(The first and last issues of S.W.O.R.D. by Gillen and Saunders)
This week saw the final issue of Kieron Gillen’s Marvel series S.W.O.R.D. ship to comic stores. I’ve only read issue one since every time I popped into a comic shop I couldn’t find any issues available. But issue 1 was a blast.
That it’s finished isn’t too much of a surprise; a space based minor X-Men spin-off was always going to be a hard sell. But the difficulty of generating enough sales for series like S.W.O.R.D. is something that, at least to my mind, highlights the problems of the modern superhero comic industry.
Innovation is difficult and different needs time to develop, but it appears that there’s just no time available – sales have to be there from the start and we’re stuck in a cycle of big event series, superhero comics just chasing their own tail, repeating formulas, recycling ideas and failing to innovate or develop. Sure, there are exceptions but there appears to be a complacency in modern superhero comics that worries me.
(The two collected volumes of Phonogram – and that may be all you get)
Another Kieron Gillen comic at an end was highlighted this week in a very frank and illuminating interview over at Comics Alliance in which Gillen talks about the economic factors that essentially mean that the only way we’re going to see a third series of Phonogram illustrated by Jamie McKelvie is posthumously:
“Best plan I have is just writing series 3 and then writing into my will that assuming I die young and Jamie’s still around, lob him whatever’s in my bank account to draw it. Which is assuming he’d even be willing to do it then. It’s not that we’re bitter about it — well, not just because we’re bitter about it — but that it’s been emotionally exhausting.”
“There’s a difference between making only a little money and starving. We’re very much in the latter. Jamie’s lucky to get a couple of hundred dollars from an issue. While he didn’t tell me about this until after it was all done, there were three occasions when Jamie was seriously considering throwing in the towel. The problem is that Image’s deal is a back-end one. Will we make some money off the trade? Maybe. And that’s a big maybe. But that means Jamie not earning any money for the six months it would take to draw it, which is the main reason why we took over a year to do 7 issues. As in, every time Jamie ran out of money, he had to stop and do something else. A couple of hundred dollars doesn’t cover rent or pay for his fashionable haircuts. And doing this bitty work f–ks up the production anyway, because you can’t concentrate or plan. You just spend your entire life in low-level money panic.”
That something as universally acclaimed as Phonogram couldn’t generate enough sales to keep it’s creators in food and hair products is a terrible admission and evidence, if any were really needed, that this comic industry of ours is still resolutely set up to sell stories of super people to an ever diminishing and ageing audience.
Seems to me that we’re seeing the medium increasingly polarised between the high profile literary graphic novels receiving great acclaim and sales and the insular, repetitious world of straight superheroes continuing their perennial recycling of concepts and ideas into huge event driven series that dominate the comic shop shelves.
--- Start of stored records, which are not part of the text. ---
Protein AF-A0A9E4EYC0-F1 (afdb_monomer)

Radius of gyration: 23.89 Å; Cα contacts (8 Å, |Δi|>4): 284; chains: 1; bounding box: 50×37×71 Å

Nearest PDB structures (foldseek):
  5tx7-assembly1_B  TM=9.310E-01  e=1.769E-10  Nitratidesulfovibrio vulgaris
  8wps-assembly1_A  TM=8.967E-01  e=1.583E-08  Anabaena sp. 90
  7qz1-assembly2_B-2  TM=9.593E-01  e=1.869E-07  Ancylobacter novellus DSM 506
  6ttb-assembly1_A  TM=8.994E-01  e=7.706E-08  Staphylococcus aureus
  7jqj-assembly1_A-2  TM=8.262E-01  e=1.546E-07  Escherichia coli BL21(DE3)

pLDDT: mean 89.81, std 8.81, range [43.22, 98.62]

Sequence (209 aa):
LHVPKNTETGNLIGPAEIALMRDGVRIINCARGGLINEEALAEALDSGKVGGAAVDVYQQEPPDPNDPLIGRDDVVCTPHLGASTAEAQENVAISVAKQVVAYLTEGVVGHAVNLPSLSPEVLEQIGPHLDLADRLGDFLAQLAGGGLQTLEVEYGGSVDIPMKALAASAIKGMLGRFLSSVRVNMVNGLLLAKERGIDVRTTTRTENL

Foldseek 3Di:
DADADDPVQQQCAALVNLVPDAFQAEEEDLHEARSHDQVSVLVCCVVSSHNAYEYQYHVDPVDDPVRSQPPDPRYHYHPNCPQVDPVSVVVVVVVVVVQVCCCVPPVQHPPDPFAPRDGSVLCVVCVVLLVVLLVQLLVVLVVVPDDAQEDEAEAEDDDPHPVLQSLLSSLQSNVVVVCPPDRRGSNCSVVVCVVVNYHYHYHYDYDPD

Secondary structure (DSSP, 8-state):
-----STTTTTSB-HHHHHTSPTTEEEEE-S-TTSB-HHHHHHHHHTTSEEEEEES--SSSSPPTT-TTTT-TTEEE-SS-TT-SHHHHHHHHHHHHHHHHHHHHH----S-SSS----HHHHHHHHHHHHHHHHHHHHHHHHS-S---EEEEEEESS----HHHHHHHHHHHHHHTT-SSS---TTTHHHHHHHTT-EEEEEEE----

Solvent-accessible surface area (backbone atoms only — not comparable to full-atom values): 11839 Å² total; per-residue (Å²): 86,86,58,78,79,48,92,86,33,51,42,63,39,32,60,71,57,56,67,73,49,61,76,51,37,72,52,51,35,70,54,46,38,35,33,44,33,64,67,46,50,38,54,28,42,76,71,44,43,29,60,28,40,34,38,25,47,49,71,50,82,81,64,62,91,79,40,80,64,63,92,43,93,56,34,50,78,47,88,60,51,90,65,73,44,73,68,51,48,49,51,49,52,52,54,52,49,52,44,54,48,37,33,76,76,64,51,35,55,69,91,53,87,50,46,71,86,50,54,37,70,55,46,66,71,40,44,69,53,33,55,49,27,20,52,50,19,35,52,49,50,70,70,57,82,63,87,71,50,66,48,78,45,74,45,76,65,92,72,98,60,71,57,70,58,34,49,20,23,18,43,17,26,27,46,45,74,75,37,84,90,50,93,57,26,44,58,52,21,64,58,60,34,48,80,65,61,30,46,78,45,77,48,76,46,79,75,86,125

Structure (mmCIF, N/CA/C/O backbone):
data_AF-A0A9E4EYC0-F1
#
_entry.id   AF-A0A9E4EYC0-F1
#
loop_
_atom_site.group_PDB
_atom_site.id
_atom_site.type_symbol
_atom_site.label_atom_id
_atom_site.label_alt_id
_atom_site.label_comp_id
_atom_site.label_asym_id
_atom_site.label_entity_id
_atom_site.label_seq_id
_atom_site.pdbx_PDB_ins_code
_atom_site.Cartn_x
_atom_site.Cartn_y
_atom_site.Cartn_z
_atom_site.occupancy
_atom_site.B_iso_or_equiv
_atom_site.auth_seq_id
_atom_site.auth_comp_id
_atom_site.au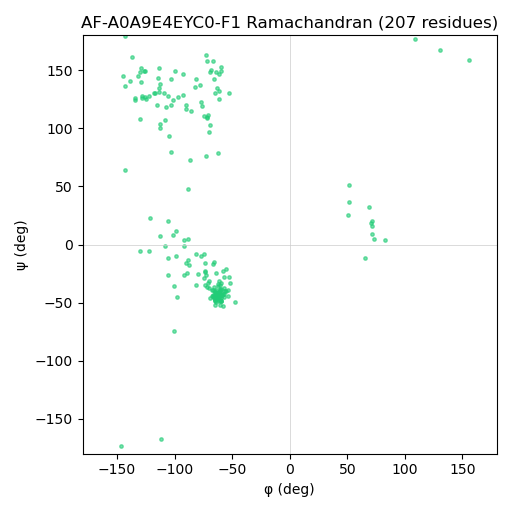th_asym_id
_atom_site.auth_atom_id
_atom_site.pdbx_PDB_model_num
ATOM 1 N N . LEU A 1 1 ? -12.263 4.072 7.634 1.00 94.62 1 LEU A N 1
ATOM 2 C CA . LEU A 1 1 ? -11.266 4.694 6.738 1.00 94.62 1 LEU A CA 1
ATOM 3 C C . LEU A 1 1 ? -11.085 3.771 5.548 1.00 94.62 1 LEU A C 1
ATOM 5 O O . LEU A 1 1 ? -11.012 2.569 5.764 1.00 94.62 1 LEU A O 1
ATOM 9 N N . HIS A 1 2 ? -11.034 4.316 4.330 1.00 96.50 2 HIS A N 1
ATOM 10 C CA . HIS A 1 2 ? -10.850 3.555 3.085 1.00 96.50 2 HIS A CA 1
ATOM 11 C C . HIS A 1 2 ? -9.967 4.338 2.108 1.00 96.50 2 HIS A C 1
ATOM 13 O O . HIS A 1 2 ? -10.416 4.782 1.057 1.00 96.50 2 HIS A O 1
ATOM 19 N N . VAL A 1 3 ? -8.711 4.551 2.495 1.00 93.19 3 VAL A N 1
ATOM 20 C CA . VAL A 1 3 ? -7.702 5.233 1.674 1.00 93.19 3 VAL A CA 1
ATOM 21 C C . VAL A 1 3 ? -6.429 4.385 1.612 1.00 93.19 3 VAL A C 1
ATOM 23 O O . VAL A 1 3 ? -6.171 3.612 2.540 1.00 93.19 3 VAL A O 1
ATOM 26 N N . PRO A 1 4 ? -5.630 4.478 0.534 1.00 88.25 4 PRO A N 1
ATOM 27 C CA . PRO A 1 4 ? -4.316 3.844 0.498 1.00 88.25 4 PRO A CA 1
ATOM 28 C C . PRO A 1 4 ? -3.372 4.501 1.514 1.00 88.25 4 PRO A C 1
ATOM 30 O O . PRO A 1 4 ? -3.565 5.658 1.879 1.00 88.25 4 PRO A O 1
ATOM 33 N N . LYS A 1 5 ? -2.321 3.784 1.927 1.00 87.69 5 LYS A N 1
ATOM 34 C CA . LYS A 1 5 ? -1.216 4.346 2.717 1.00 87.69 5 LYS A CA 1
ATOM 35 C C . LYS A 1 5 ? -0.128 4.859 1.778 1.00 87.69 5 LYS A C 1
ATOM 37 O O . LYS A 1 5 ? 0.422 4.085 0.998 1.00 87.69 5 LYS A O 1
ATOM 42 N N . ASN A 1 6 ? 0.171 6.145 1.865 1.00 84.38 6 ASN A N 1
ATOM 43 C CA . ASN A 1 6 ? 1.274 6.810 1.180 1.00 84.38 6 ASN A CA 1
ATOM 44 C C . ASN A 1 6 ? 1.815 7.943 2.078 1.00 84.38 6 ASN A C 1
ATOM 46 O O . ASN A 1 6 ? 1.416 8.065 3.235 1.00 84.38 6 ASN A O 1
ATOM 50 N N . THR A 1 7 ? 2.735 8.760 1.565 1.00 82.19 7 THR A N 1
ATOM 51 C CA . THR A 1 7 ? 3.336 9.874 2.319 1.00 82.19 7 THR A CA 1
ATOM 52 C C . THR A 1 7 ? 2.338 10.961 2.722 1.00 82.19 7 THR A C 1
ATOM 54 O O . THR A 1 7 ? 2.591 11.675 3.681 1.00 82.19 7 THR A O 1
ATOM 57 N N . GLU A 1 8 ? 1.225 11.098 2.003 1.00 83.50 8 GLU A N 1
ATOM 58 C CA . GLU A 1 8 ? 0.187 12.104 2.258 1.00 83.50 8 GLU A CA 1
ATOM 59 C C . GLU A 1 8 ? -0.889 11.599 3.231 1.00 83.50 8 GLU A C 1
ATOM 61 O O . GLU A 1 8 ? -1.556 12.399 3.879 1.00 83.50 8 GLU A O 1
ATOM 66 N N . THR A 1 9 ? -1.073 10.279 3.337 1.00 90.62 9 THR A N 1
ATOM 67 C CA . THR A 1 9 ? -2.132 9.652 4.149 1.00 90.62 9 THR A CA 1
ATOM 68 C C . THR A 1 9 ? -1.624 8.955 5.414 1.00 90.62 9 THR A C 1
ATOM 70 O O . THR A 1 9 ? -2.422 8.408 6.177 1.00 90.62 9 THR A O 1
ATOM 73 N N . GLY A 1 10 ? -0.313 8.945 5.660 1.00 91.12 10 GLY A N 1
ATOM 74 C CA . GLY A 1 10 ? 0.250 8.472 6.926 1.00 91.12 10 GLY A CA 1
ATOM 75 C C . GLY A 1 10 ? -0.187 9.370 8.082 1.00 91.12 10 GLY A C 1
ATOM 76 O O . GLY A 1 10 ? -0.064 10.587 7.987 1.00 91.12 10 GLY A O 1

And somewhere in-between critically acclaimed books like Phonogram, books that potentially have a huge appeal to a real mainstream audience of general book readers seem to be suffering from this polarisation and being lost in the middle.
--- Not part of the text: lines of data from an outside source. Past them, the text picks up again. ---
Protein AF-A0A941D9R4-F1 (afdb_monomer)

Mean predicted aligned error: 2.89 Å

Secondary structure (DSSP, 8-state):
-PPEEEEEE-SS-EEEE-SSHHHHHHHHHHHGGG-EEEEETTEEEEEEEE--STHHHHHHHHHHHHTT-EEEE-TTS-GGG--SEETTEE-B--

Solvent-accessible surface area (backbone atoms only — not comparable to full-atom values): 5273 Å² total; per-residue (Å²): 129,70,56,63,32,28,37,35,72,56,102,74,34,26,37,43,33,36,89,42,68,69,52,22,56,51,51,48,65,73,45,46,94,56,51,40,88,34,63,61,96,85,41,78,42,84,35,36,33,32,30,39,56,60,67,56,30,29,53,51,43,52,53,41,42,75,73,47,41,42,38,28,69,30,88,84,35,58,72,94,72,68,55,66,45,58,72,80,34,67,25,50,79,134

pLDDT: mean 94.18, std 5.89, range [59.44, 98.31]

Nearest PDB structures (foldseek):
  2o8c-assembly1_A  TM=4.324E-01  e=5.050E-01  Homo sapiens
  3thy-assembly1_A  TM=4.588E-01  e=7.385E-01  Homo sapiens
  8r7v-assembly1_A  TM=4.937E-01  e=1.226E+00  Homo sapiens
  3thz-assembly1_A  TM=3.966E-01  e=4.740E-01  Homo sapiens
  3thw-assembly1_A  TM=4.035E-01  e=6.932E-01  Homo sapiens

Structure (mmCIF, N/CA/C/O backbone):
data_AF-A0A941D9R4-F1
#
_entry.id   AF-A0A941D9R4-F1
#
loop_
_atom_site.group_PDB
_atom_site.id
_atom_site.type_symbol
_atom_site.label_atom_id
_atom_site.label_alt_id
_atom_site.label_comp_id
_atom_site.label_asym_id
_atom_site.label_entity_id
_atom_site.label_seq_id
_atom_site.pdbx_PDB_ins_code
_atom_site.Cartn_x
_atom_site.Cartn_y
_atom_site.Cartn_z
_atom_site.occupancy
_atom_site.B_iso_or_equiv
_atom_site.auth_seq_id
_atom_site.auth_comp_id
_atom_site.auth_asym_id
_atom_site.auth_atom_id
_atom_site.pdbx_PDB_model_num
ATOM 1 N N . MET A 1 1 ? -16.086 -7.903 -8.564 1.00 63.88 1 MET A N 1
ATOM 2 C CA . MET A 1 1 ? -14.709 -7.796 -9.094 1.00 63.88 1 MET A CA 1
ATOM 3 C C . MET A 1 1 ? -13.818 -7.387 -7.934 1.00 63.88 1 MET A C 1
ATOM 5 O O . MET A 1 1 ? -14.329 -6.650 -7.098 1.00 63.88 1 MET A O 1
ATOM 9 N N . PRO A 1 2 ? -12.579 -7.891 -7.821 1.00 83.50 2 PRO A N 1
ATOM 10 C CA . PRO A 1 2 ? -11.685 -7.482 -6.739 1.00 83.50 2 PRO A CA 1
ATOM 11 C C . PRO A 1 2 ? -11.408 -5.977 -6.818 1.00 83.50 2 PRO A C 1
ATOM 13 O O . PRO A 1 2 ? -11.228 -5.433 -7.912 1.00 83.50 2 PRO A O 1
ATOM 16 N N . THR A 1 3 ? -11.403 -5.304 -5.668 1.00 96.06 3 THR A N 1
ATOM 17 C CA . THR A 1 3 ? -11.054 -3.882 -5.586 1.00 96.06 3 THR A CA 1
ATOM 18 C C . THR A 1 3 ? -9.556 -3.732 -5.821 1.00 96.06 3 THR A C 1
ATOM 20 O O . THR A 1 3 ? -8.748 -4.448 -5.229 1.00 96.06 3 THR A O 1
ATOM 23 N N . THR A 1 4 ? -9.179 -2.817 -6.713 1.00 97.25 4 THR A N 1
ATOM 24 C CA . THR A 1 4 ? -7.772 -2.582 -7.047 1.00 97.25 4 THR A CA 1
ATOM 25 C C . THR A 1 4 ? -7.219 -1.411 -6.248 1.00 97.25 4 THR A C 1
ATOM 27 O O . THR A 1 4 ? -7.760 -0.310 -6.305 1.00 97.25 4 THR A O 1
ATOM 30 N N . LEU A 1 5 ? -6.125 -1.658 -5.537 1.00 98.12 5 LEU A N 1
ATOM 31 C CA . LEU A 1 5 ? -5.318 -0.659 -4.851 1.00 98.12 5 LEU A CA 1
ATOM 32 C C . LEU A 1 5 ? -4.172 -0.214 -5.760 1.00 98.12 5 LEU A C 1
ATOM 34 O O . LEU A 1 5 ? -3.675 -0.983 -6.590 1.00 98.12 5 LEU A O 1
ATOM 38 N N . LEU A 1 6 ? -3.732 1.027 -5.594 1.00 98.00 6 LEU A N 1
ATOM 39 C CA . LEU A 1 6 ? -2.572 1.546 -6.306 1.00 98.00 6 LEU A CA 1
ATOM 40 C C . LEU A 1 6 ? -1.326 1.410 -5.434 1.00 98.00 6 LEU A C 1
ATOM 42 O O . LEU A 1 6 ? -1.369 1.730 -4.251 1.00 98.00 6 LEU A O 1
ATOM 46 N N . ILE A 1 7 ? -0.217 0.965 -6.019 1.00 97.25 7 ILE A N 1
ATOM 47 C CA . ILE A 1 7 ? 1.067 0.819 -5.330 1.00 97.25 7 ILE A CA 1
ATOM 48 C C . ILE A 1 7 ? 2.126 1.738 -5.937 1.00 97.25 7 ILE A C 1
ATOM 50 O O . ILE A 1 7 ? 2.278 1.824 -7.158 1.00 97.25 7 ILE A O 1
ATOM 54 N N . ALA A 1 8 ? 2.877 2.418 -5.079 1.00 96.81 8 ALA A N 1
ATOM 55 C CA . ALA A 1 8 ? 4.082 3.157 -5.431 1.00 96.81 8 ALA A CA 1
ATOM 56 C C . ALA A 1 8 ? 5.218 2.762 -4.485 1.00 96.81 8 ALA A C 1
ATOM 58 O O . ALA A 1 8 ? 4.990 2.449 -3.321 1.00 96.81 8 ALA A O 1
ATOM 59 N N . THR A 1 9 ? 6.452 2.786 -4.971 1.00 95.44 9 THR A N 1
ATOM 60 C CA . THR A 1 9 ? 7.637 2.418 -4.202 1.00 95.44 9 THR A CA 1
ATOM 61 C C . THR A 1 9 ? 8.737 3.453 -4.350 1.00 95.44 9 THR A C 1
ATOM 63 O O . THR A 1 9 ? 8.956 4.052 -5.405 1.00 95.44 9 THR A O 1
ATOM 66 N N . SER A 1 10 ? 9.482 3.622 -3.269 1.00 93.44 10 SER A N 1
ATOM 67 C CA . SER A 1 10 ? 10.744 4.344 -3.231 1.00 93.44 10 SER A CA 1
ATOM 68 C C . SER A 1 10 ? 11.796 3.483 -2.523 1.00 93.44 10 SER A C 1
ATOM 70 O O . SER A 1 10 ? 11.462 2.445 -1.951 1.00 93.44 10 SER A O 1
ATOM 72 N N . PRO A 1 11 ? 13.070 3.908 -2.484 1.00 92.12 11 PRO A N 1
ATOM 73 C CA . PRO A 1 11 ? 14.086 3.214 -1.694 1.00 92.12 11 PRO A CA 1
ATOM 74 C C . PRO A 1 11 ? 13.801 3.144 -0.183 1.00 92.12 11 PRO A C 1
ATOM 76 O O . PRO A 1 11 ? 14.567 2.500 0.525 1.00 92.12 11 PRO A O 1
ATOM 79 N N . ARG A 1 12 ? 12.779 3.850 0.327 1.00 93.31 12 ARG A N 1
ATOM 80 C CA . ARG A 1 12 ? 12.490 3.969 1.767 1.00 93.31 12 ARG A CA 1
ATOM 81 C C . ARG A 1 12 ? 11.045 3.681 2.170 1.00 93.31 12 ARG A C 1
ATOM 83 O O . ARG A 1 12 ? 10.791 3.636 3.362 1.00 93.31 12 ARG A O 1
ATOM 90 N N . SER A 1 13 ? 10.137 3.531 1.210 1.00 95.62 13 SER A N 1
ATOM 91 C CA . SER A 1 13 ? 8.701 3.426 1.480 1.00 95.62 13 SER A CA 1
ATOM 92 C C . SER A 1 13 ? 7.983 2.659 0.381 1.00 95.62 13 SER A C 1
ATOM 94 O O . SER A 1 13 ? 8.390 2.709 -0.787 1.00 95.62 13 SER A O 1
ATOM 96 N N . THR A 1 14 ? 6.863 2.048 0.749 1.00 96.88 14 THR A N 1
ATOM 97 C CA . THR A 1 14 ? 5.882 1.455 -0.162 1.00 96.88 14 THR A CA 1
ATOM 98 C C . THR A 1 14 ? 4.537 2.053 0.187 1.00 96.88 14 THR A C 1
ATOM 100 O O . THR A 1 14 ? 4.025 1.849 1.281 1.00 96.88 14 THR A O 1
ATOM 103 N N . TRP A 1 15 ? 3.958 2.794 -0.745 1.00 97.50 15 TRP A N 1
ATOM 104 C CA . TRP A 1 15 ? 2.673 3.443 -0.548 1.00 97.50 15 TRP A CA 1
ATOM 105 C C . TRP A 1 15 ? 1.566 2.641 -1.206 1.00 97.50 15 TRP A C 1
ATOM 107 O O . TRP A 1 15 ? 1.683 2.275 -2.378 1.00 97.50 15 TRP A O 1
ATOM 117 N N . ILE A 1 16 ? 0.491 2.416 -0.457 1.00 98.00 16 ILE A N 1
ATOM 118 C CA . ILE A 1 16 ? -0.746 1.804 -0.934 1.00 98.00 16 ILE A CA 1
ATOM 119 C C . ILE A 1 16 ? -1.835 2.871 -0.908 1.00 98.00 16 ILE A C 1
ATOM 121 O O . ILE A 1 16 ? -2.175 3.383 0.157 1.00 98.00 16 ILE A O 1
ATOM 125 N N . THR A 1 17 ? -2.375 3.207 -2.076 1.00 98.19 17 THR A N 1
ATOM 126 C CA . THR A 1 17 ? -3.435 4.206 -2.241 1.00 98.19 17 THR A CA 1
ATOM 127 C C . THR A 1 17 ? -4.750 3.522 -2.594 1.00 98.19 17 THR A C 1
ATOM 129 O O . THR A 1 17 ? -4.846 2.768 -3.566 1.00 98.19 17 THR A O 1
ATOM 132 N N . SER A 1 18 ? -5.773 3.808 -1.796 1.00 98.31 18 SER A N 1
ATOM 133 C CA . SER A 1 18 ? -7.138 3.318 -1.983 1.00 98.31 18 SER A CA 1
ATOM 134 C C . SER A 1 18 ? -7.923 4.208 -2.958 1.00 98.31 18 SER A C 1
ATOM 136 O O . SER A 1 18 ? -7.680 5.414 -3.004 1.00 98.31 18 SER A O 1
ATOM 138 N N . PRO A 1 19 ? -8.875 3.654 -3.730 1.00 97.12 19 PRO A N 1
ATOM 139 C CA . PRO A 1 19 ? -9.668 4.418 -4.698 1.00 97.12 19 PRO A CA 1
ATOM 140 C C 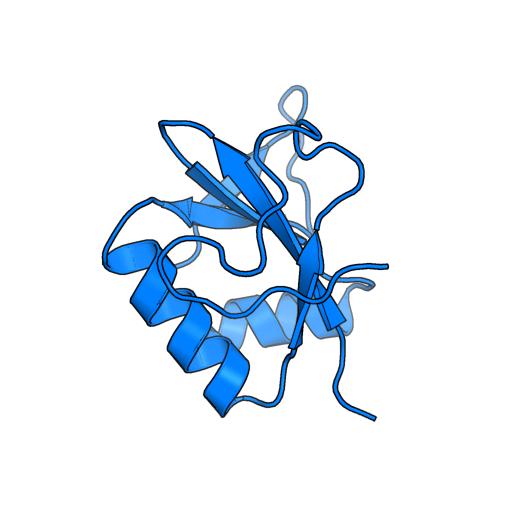. PRO A 1 19 ? -10.711 5.344 -4.051 1.00 97.12 19 PRO A C 1
ATOM 142 O O . PRO A 1 19 ? -11.132 6.324 -4.662 1.00 97.12 19 PRO A O 1
ATOM 145 N N . ASP A 1 20 ? -11.136 5.032 -2.828 1.00 97.19 20 ASP A N 1
ATOM 146 C CA . ASP A 1 20 ? -12.174 5.749 -2.098 1.00 97.19 20 ASP A CA 1
ATOM 147 C C . ASP A 1 20 ? -11.994 5.600 -0.579 1.00 97.19 20 ASP A C 1
ATOM 149 O O . ASP A 1 20 ? -11.103 4.898 -0.089 1.00 97.19 20 ASP A O 1
ATOM 153 N N . LYS A 1 21 ? -12.841 6.313 0.171 1.00 96.50 21 LYS A N 1
ATOM 154 C CA . LYS A 1 21 ? -12.761 6.408 1.632 1.00 96.50 21 LYS A CA 1
ATOM 155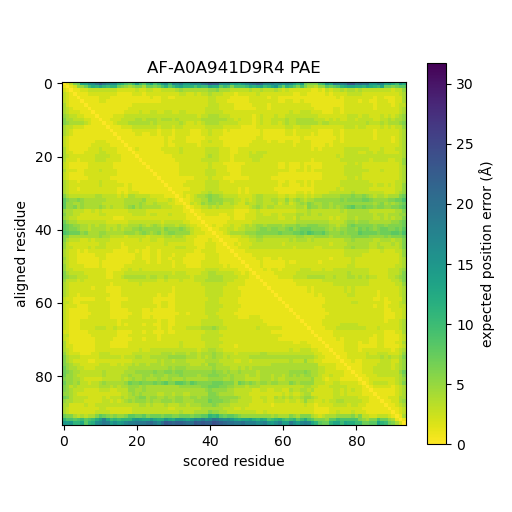 C C . LYS A 1 21 ? -13.089 5.085 2.323 1.00 96.50 21 LYS A C 1
ATOM 157 O O . LYS A 1 21 ? -12.399 4.719 3.265 1.00 96.50 21 LYS A O 1
ATOM 162 N N . GLU A 1 22 ? -14.117 4.386 1.856 1.00 97.06 22 GLU A N 1
ATOM 163 C CA . GLU A 1 22 ? -14.539 3.108 2.439 1.00 97.06 22 GLU A CA 1
ATOM 164 C C . GLU A 1 22 ? -13.430 2.060 2.287 1.00 97.06 22 GLU A C 1
ATOM 166 O O . GLU A 1 22 ? -13.075 1.362 3.236 1.00 97.06 22 GLU A O 1
ATOM 171 N N . THR A 1 23 ? -12.802 2.010 1.111 1.00 97.88 23 THR A N 1
ATOM 172 C CA . THR A 1 23 ? -11.658 1.136 0.863 1.00 97.88 23 THR A CA 1
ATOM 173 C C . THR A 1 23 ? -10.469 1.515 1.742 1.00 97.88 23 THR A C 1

Phonogram is available in two collections: Rue Brittania and the soon to be published Singles Club. S.W.O.R.D. will no doubt be collected sometime later in the year.













March 14th, 2010 at 12:55 pm
Sadly this is a problem likely to be exacerbated by the current economic climate where publishers and creators simply can’t take much of a risk on ‘different’ new material that may not sell much for a long time (if at all).
It isn’t restricted to the comics industry either, of course – for years there’s been a growing squeeze on what are called mid-list and new authors in prose fiction – where before a publisher who thought they had a good new talent would nurture and try to grow their readership over the course of several books now it’s often more like make a splash right away or there’s no more. As with comics it may seem to make economic sense on the balance sheet, but it is short sighted – without being able to nurture new, interesting talent where will the next generation of big name writers and artists come from? The big ‘brand names’ that publishing needs to secure large sales, be it comics or books. Big names and big sellers like Grant Morrison or JK Rowling all started off with someone in the trade seeing something interesting in their work and encouraging it, giving them that chance to build.
There’s no easy answer to this problem of course – publishers, writers and artist need investment and time but they also need to work with economic realities. Invest time and resources and money into new titles that don’t generate enough sales and it is bad for the publisher, but failure to attract interesting new writers to breathe new life into the medium and attract new readers is also bad for publishing. If only we had a magic wand…
March 15th, 2010 at 6:07 am
“If only we had a magic wand…”
or a Net book agreement.
Publishers in pursuit of greed have wrecked their own market by top loading their companies to sell at heavy discounts to large box and supermarket (and now online) retailers. These tactics have driven down the intrinsic worth of books and put the base that may have supported mid list – independent booksellers – out of business. Greed has killed the golden egg. Digital is nearly here and a new paradigm will exist maybe they can get it more right. I expect they will get it more wrong.